[Blog] A brief history of the Open edX

I always respect the effort that it takes to put these things together. I would like to add a little color to some of the stats, to give a little more context on the edx-platform commit numbers.

Current git practices have led to fewer commits

If you look at a random early PR, you’ll see that most of us weren’t squashing our commits. That will significantly inflate the number of commits by those early individuals, particularly for new feature development.

The impact of this was pretty drastic. On March 28th, 2013, Victor Shnayder (a developer and later a product owner at edX) wrote:

A quick thought on our git process: we often have logically-related changes split into dozens or even hundreds of commits, which makes looking at release diffs quite difficult.
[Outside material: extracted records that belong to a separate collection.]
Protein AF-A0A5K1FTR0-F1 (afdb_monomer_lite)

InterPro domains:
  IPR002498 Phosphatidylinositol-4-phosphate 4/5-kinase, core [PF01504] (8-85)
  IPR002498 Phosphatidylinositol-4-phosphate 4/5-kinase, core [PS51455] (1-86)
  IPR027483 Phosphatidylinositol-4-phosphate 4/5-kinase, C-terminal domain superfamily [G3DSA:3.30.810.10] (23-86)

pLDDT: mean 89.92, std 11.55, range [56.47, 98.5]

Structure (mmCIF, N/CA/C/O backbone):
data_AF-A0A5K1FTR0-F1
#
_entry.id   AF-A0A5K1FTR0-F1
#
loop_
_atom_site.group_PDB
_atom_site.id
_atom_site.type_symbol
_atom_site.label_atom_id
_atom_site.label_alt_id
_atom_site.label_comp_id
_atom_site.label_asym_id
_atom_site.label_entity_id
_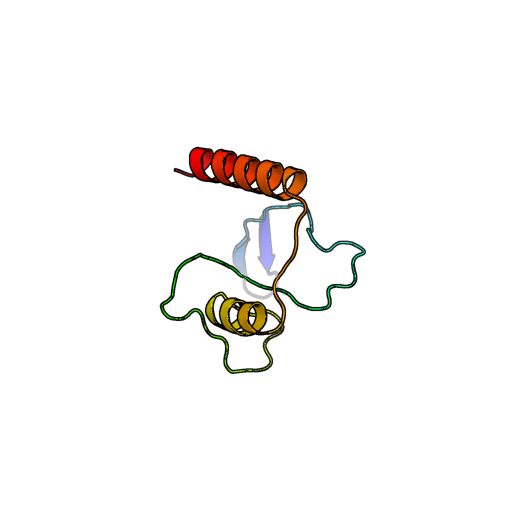atom_site.label_seq_id
_atom_site.pdbx_PDB_ins_code
_atom_site.Cartn_x
_atom_site.Cartn_y
_atom_site.Cartn_z
_atom_site.occupancy
_atom_site.B_iso_or_equiv
_atom_site.auth_seq_id
_atom_site.auth_comp_id
_atom_site.auth_asym_id
_atom_site.auth_atom_id
_atom_site.pdbx_PDB_model_num
ATOM 1 N N . VAL A 1 1 ? -19.302 -4.386 22.460 1.00 66.00 1 VAL A N 1
ATOM 2 C CA . VAL A 1 1 ? -19.917 -5.612 23.025 1.00 66.00 1 VAL A CA 1
ATOM 3 C C . VAL A 1 1 ? -19.295 -5.883 24.388 1.00 66.00 1 VAL A C 1
ATOM 5 O O . VAL A 1 1 ? -18.075 -5.913 24.486 1.00 66.00 1 VAL A O 1
ATOM 8 N N . THR A 1 2 ? -20.102 -6.021 25.443 1.00 57.50 2 THR A N 1
ATOM 9 C CA . THR A 1 2 ? -19.598 -6.344 26.790 1.00 57.50 2 THR A CA 1
ATOM 10 C C . THR A 1 2 ? -19.716 -7.845 27.013 1.00 57.50 2 THR A C 1
ATOM 12 O O . THR A 1 2 ? -20.821 -8.369 27.136 1.00 57.50 2 THR A O 1
ATOM 15 N N . THR A 1 3 ? -18.584 -8.539 27.054 1.00 60.53 3 THR A N 1
ATOM 16 C CA . THR A 1 3 ? -18.516 -9.969 27.375 1.00 60.53 3 THR A CA 1
ATOM 17 C C . THR A 1 3 ? -18.093 -10.128 28.828 1.00 60.53 3 THR A C 1
ATOM 19 O O . THR A 1 3 ? -16.992 -9.735 29.209 1.00 60.53 3 THR A O 1
ATOM 22 N N . LYS A 1 4 ? -18.968 -10.701 29.662 1.00 56.47 4 LYS A N 1
ATOM 23 C CA . LYS A 1 4 ? -18.622 -11.042 31.047 1.00 56.47 4 LYS A CA 1
ATOM 24 C C . LYS A 1 4 ? -17.946 -12.410 31.076 1.00 56.47 4 LYS A C 1
ATOM 26 O O . LYS A 1 4 ? -18.581 -13.420 30.774 1.00 56.47 4 LYS A O 1
ATOM 31 N N . TYR A 1 5 ? -16.677 -12.460 31.474 1.00 58.12 5 TYR A N 1
ATOM 32 C CA . TYR A 1 5 ? -16.006 -13.728 31.745 1.00 58.12 5 TYR A CA 1
ATOM 33 C C . TYR A 1 5 ? -16.514 -14.302 33.074 1.00 58.12 5 TYR A C 1
ATOM 35 O O . TYR A 1 5 ? -16.135 -13.853 34.156 1.00 58.12 5 TYR A O 1
ATOM 43 N N . LEU A 1 6 ? -17.362 -15.334 32.989 1.00 58.53 6 LEU A N 1
ATOM 44 C CA . LEU A 1 6 ? -18.019 -15.992 34.132 1.00 58.53 6 LEU A CA 1
ATOM 45 C C . LEU A 1 6 ? -17.049 -16.583 35.179 1.00 58.53 6 LEU A C 1
ATOM 47 O O . LEU A 1 6 ? -17.484 -16.921 36.273 1.00 58.53 6 LEU A O 1
ATOM 51 N N . LYS A 1 7 ? -15.749 -16.708 34.872 1.00 60.12 7 LYS A N 1
ATOM 52 C CA . LYS A 1 7 ? -14.744 -17.313 35.768 1.00 60.12 7 LYS A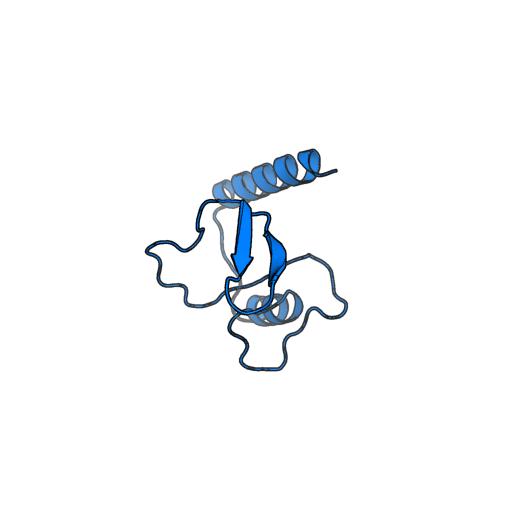 CA 1
ATOM 53 C C . LYS A 1 7 ? -13.917 -16.325 36.599 1.00 60.12 7 LYS A C 1
ATOM 55 O O . LYS A 1 7 ? -13.303 -16.762 37.564 1.00 60.12 7 LYS A O 1
ATOM 60 N N . THR A 1 8 ? -13.872 -15.033 36.262 1.00 65.00 8 THR A N 1
ATOM 61 C CA . THR A 1 8 ? -12.975 -14.066 36.939 1.00 65.00 8 THR A CA 1
ATOM 62 C C . THR A 1 8 ? -13.668 -12.795 37.426 1.00 65.00 8 THR A C 1
ATOM 64 O O . THR A 1 8 ? -13.013 -11.956 38.035 1.00 65.00 8 THR A O 1
ATOM 6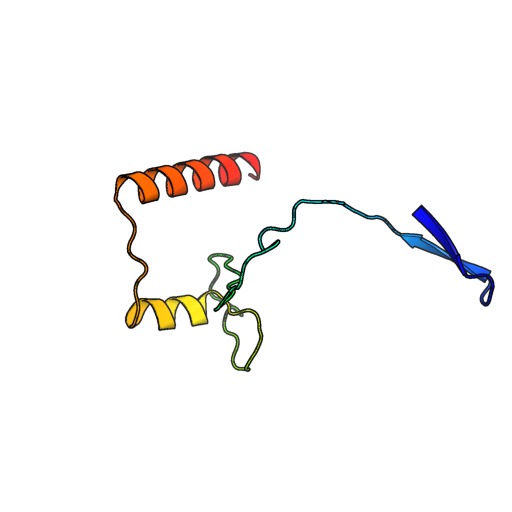7 N N . GLY A 1 9 ? -14.971 -12.617 37.162 1.00 64.88 9 GLY A N 1
ATOM 68 C CA . GLY A 1 9 ? -15.713 -11.402 37.539 1.00 64.88 9 GLY A CA 1
ATOM 69 C C . GLY A 1 9 ? -15.226 -10.127 36.836 1.00 64.88 9 GLY A C 1
ATOM 70 O O . GLY A 1 9 ? -15.738 -9.043 37.098 1.00 64.88 9 GLY A O 1
ATOM 71 N N . LYS A 1 10 ? -14.245 -10.253 35.935 1.00 73.00 10 LYS A N 1
ATOM 72 C CA . LYS A 1 10 ? -13.652 -9.155 35.184 1.00 73.00 10 LYS A CA 1
ATOM 73 C C . LYS A 1 10 ? -14.554 -8.843 33.991 1.00 73.00 10 LYS A C 1
ATOM 75 O O . LYS A 1 10 ? -14.762 -9.689 33.119 1.00 73.00 10 LYS A O 1
ATOM 80 N N . GLU A 1 11 ? -15.123 -7.643 33.980 1.00 73.50 11 GLU A N 1
ATOM 81 C CA . GLU A 1 11 ? -15.860 -7.128 32.828 1.00 73.50 11 GLU A CA 1
ATOM 82 C C . GLU A 1 11 ? -14.866 -6.535 31.829 1.00 73.50 11 GLU A C 1
ATOM 84 O O . GLU A 1 11 ? -14.126 -5.608 32.153 1.00 73.50 11 GLU A O 1
ATOM 89 N N . GLU A 1 12 ? -14.842 -7.076 30.612 1.00 80.38 12 GLU A N 1
ATOM 90 C CA . GLU A 1 12 ? -14.067 -6.520 29.505 1.00 80.38 12 GLU A CA 1
ATOM 91 C C . GLU A 1 12 ? -15.033 -6.011 28.435 1.00 80.38 12 GLU A C 1
ATOM 93 O O . GLU A 1 12 ? -15.921 -6.726 27.955 1.00 80.38 12 GLU A O 1
ATOM 98 N N . LYS A 1 13 ? -14.877 -4.734 28.084 1.00 85.31 13 LYS A N 1
ATOM 99 C CA . LYS A 1 13 ? -15.579 -4.121 26.963 1.00 85.31 13 LYS A CA 1
ATOM 100 C C . LYS A 1 13 ? -14.711 -4.281 25.720 1.00 85.31 13 LYS A C 1
ATOM 102 O O . LYS A 1 13 ? -13.546 -3.900 25.735 1.00 85.31 13 LYS A O 1
ATOM 107 N N . MET A 1 14 ? -15.293 -4.830 24.659 1.00 89.19 14 MET A N 1
ATOM 108 C CA . MET A 1 14 ? -14.640 -4.978 23.361 1.00 89.19 14 MET A CA 1
ATOM 109 C C . MET A 1 14 ? -15.383 -4.159 22.313 1.00 89.19 14 MET A C 1
ATOM 111 O O . MET A 1 14 ? -16.611 -4.242 22.218 1.00 89.19 14 MET A O 1
ATOM 115 N N . ASP A 1 15 ? -14.646 -3.408 21.508 1.00 91.62 15 ASP A N 1
ATOM 116 C CA . ASP A 1 15 ? -15.174 -2.688 20.355 1.00 91.62 15 ASP A CA 1
ATOM 117 C C . ASP A 1 15 ? -14.691 -3.391 19.080 1.00 91.62 15 ASP A C 1
ATOM 119 O O . ASP A 1 15 ? -13.533 -3.791 18.980 1.00 91.62 15 ASP A O 1
ATOM 123 N N . PHE A 1 16 ? -15.600 -3.596 18.127 1.00 92.50 16 PHE A N 1
ATOM 124 C CA . PHE A 1 16 ? -15.333 -4.329 16.889 1.00 92.50 16 PHE A CA 1
ATOM 125 C C . PHE A 1 16 ? -15.747 -3.484 15.689 1.00 92.50 16 PHE A C 1
ATOM 127 O O . PHE A 1 16 ? -16.771 -2.801 15.736 1.00 92.50 16 PHE A O 1
ATOM 134 N N . MET A 1 17 ? -14.988 -3.596 14.601 1.00 94.62 17 MET A N 1
ATOM 135 C CA . MET A 1 17 ? -15.341 -3.061 13.291 1.00 94.62 17 MET A CA 1
ATOM 136 C C . MET A 1 17 ? -15.342 -4.211 12.288 1.00 94.62 17 MET A C 1
ATOM 138 O O . MET A 1 17 ? -14.375 -4.967 12.206 1.00 94.62 17 MET A O 1
ATOM 142 N N . VAL A 1 18 ? -16.436 -4.359 11.546 1.00 96.44 18 VAL A N 1
ATOM 143 C CA . VAL A 1 18 ? -16.537 -5.330 10.453 1.00 96.44 18 VAL A CA 1
ATOM 144 C C . VAL A 1 18 ? -16.265 -4.588 9.153 1.00 96.44 18 VAL A C 1
ATOM 146 O O . VAL A 1 18 ? -16.875 -3.552 8.899 1.00 96.44 18 VAL A O 1
ATOM 149 N N . MET A 1 19 ? -15.338 -5.107 8.353 1.00 97.69 19 MET A N 1
ATOM 150 C CA . MET A 1 19 ? -14.929 -4.533 7.072 1.00 97.69 19 MET A CA 1
ATOM 151 C C . MET A 1 19 ? -14.709 -5.640 6.045 1.00 97.69 19 MET A C 1
ATOM 153 O O . MET A 1 19 ? -14.634 -6.822 6.388 1.00 97.69 19 MET A O 1
ATOM 157 N N . GLU A 1 20 ? -14.599 -5.245 4.782 1.00 97.38 20 GLU A N 1
ATOM 158 C CA . GLU A 1 20 ? -14.276 -6.157 3.693 1.00 97.38 20 GLU A CA 1
ATOM 159 C C . GLU A 1 20 ? -12.876 -6.762 3.858 1.00 97.38 20 GLU A C 1
ATOM 161 O O . GLU A 1 20 ? -11.937 -6.120 4.332 1.00 97.38 20 GLU A O 1
ATOM 166 N N . ASN A 1 21 ? -12.727 -8.015 3.426 1.00 96.06 21 ASN A N 1
ATOM 167 C CA . ASN A 1 21 ? -11.433 -8.680 3.360 1.00 96.06 21 ASN A CA 1
ATOM 168 C C . ASN A 1 21 ? -10.861 -8.555 1.941 1.00 96.06 21 ASN A C 1
ATOM 170 O O . ASN A 1 21 ? -11.332 -9.220 1.017 1.00 96.06 21 ASN A O 1
ATOM 174 N N . LEU A 1 22 ? -9.802 -7.756 1.794 1.00 95.50 22 LEU A N 1
ATOM 175 C CA . LEU A 1 22 ? -9.133 -7.483 0.515 1.00 95.50 22 LEU A CA 1
ATOM 176 C C . LEU A 1 22 ? -8.603 -8.741 -0.200 1.00 95.50 22 LEU A C 1
ATOM 178 O O . LEU A 1 22 ? -8.468 -8.747 -1.424 1.00 95.50 22 LEU A O 1
ATOM 182 N N . PHE A 1 23 ? -8.311 -9.813 0.541 1.00 96.38 23 PHE A N 1
ATOM 183 C CA . PHE A 1 23 ? -7.708 -11.041 0.013 1.00 96.38 23 PHE A CA 1
ATOM 184 C C . PHE A 1 23 ? -8.674 -12.228 -0.038 1.00 96.38 23 PHE A C 1
ATOM 186 O O . PHE A 1 23 ? -8.252 -13.354 -0.305 1.00 96.38 23 PHE A O 1
ATOM 193 N N . PHE A 1 24 ? -9.970 -12.008 0.195 1.00 96.44 24 PHE A N 1
ATOM 194 C CA . PHE A 1 24 ? -10.944 -13.095 0.199 1.00 96.44 24 PHE A CA 1
ATOM 195 C C . PHE A 1 24 ? -10.950 -13.864 -1.133 1.00 96.44 24 PHE A C 1
ATOM 197 O O . PHE A 1 24 ? -11.118 -13.281 -2.205 1.00 96.44 24 PHE A O 1
ATOM 204 N N . GLY A 1 25 ? -10.750 -15.184 -1.060 1.00 96.94 25 GLY A N 1
ATOM 205 C CA . GLY A 1 25 ? -10.738 -16.075 -2.224 1.00 96.94 25 GLY A CA 1
ATOM 206 C C . GLY A 1 25 ? -9.537 -15.910 -3.165 1.00 96.94 25 GLY A C 1
ATOM 207 O O . GLY A 1 25 ? -9.588 -16.411 -4.286 1.00 96.94 25 GLY A O 1
ATOM 208 N N . ARG A 1 26 ? -8.468 -15.211 -2.752 1.00 96.38 26 ARG A N 1
ATOM 209 C CA . ARG A 1 26 ? -7.276 -14.966 -3.581 1.00 96.38 26 ARG A CA 1
ATOM 210 C C . ARG A 1 26 ? -6.047 -15.676 -3.019 1.00 96.38 26 ARG A C 1
ATOM 212 O O . ARG A 1 26 ? -5.811 -15.664 -1.816 1.00 96.38 26 ARG A O 1
ATOM 219 N N . THR A 1 27 ? -5.220 -16.235 -3.899 1.00 96.25 27 THR A N 1
ATOM 220 C CA . THR A 1 27 ? -3.876 -16.711 -3.541 1.00 96.25 27 THR A CA 1
ATOM 221 C C . THR A 1 27 ? -2.885 -15.567 -3.722 1.00 96.25 27 THR A C 1
ATOM 223 O O . THR A 1 27 ? -2.612 -15.152 -4.847 1.00 96.25 27 THR A O 1
ATOM 226 N N . ILE A 1 28 ? -2.364 -15.040 -2.615 1.00 94.88 28 ILE A N 1
ATOM 227 C CA . ILE A 1 28 ? -1.417 -13.922 -2.613 1.00 94.88 28 ILE A CA 1
ATOM 228 C C . ILE A 1 28 ? -0.001 -14.473 -2.472 1.00 94.88 28 ILE A C 1
ATOM 230 O O . ILE A 1 28 ? 0.318 -15.131 -1.487 1.00 94.88 28 ILE A O 1
ATOM 234 N N . SER A 1 29 ? 0.846 -14.221 -3.469 1.00 92.12 29 SER A N 1
ATOM 235 C CA . SER A 1 29 ? 2.240 -14.684 -3.469 1.00 92.12 29 SER A CA 1
ATOM 236 C C . SER A 1 29 ? 3.156 -13.822 -2.603 1.00 92.12 29 SER A C 1
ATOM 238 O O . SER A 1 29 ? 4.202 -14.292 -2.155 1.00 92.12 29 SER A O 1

E.g. today’s release has 219 commits, for probably ~30 actual changes.

Proposal: let’s start to use interactive rebase to collapse commits into logical units with complete diffs and commit messages that will be useful to not-just-you before making pull requests and/or before pushing work you’ve done.

(Note that releases were every week or two back then, not multiple-times-a-day like it is now.)

It took a while before this became the predominant way of doing things, and I don’t remember exactly how long that transition took (at least months, maybe more). But that’s part of why the number of commits starts going down during 2014, even though the number of people working on the codebase went up during that time.

edx-platform used to be the marketing site

In the early days, edx.org didn’t have a separate marketing site. It was just the LMS. Which meant that every blog post, every copy change on the front page, and even Anant’s bio pic needed to be a code change.


Every metric is problematic when you’re trying to do an analysis like this. Total lines of code changed gets skewed by the folks that merge in large vendor libraries. The introduction of the translations workflows skews things in a different way. The upgrade automation, the various release practices, etc. Nothing is perfect, and I think that an analysis of commits is valid. But if you’re treating all commits as equal and want to measure who is doing what in the code, you might want to limit the time range to after 2015 or so.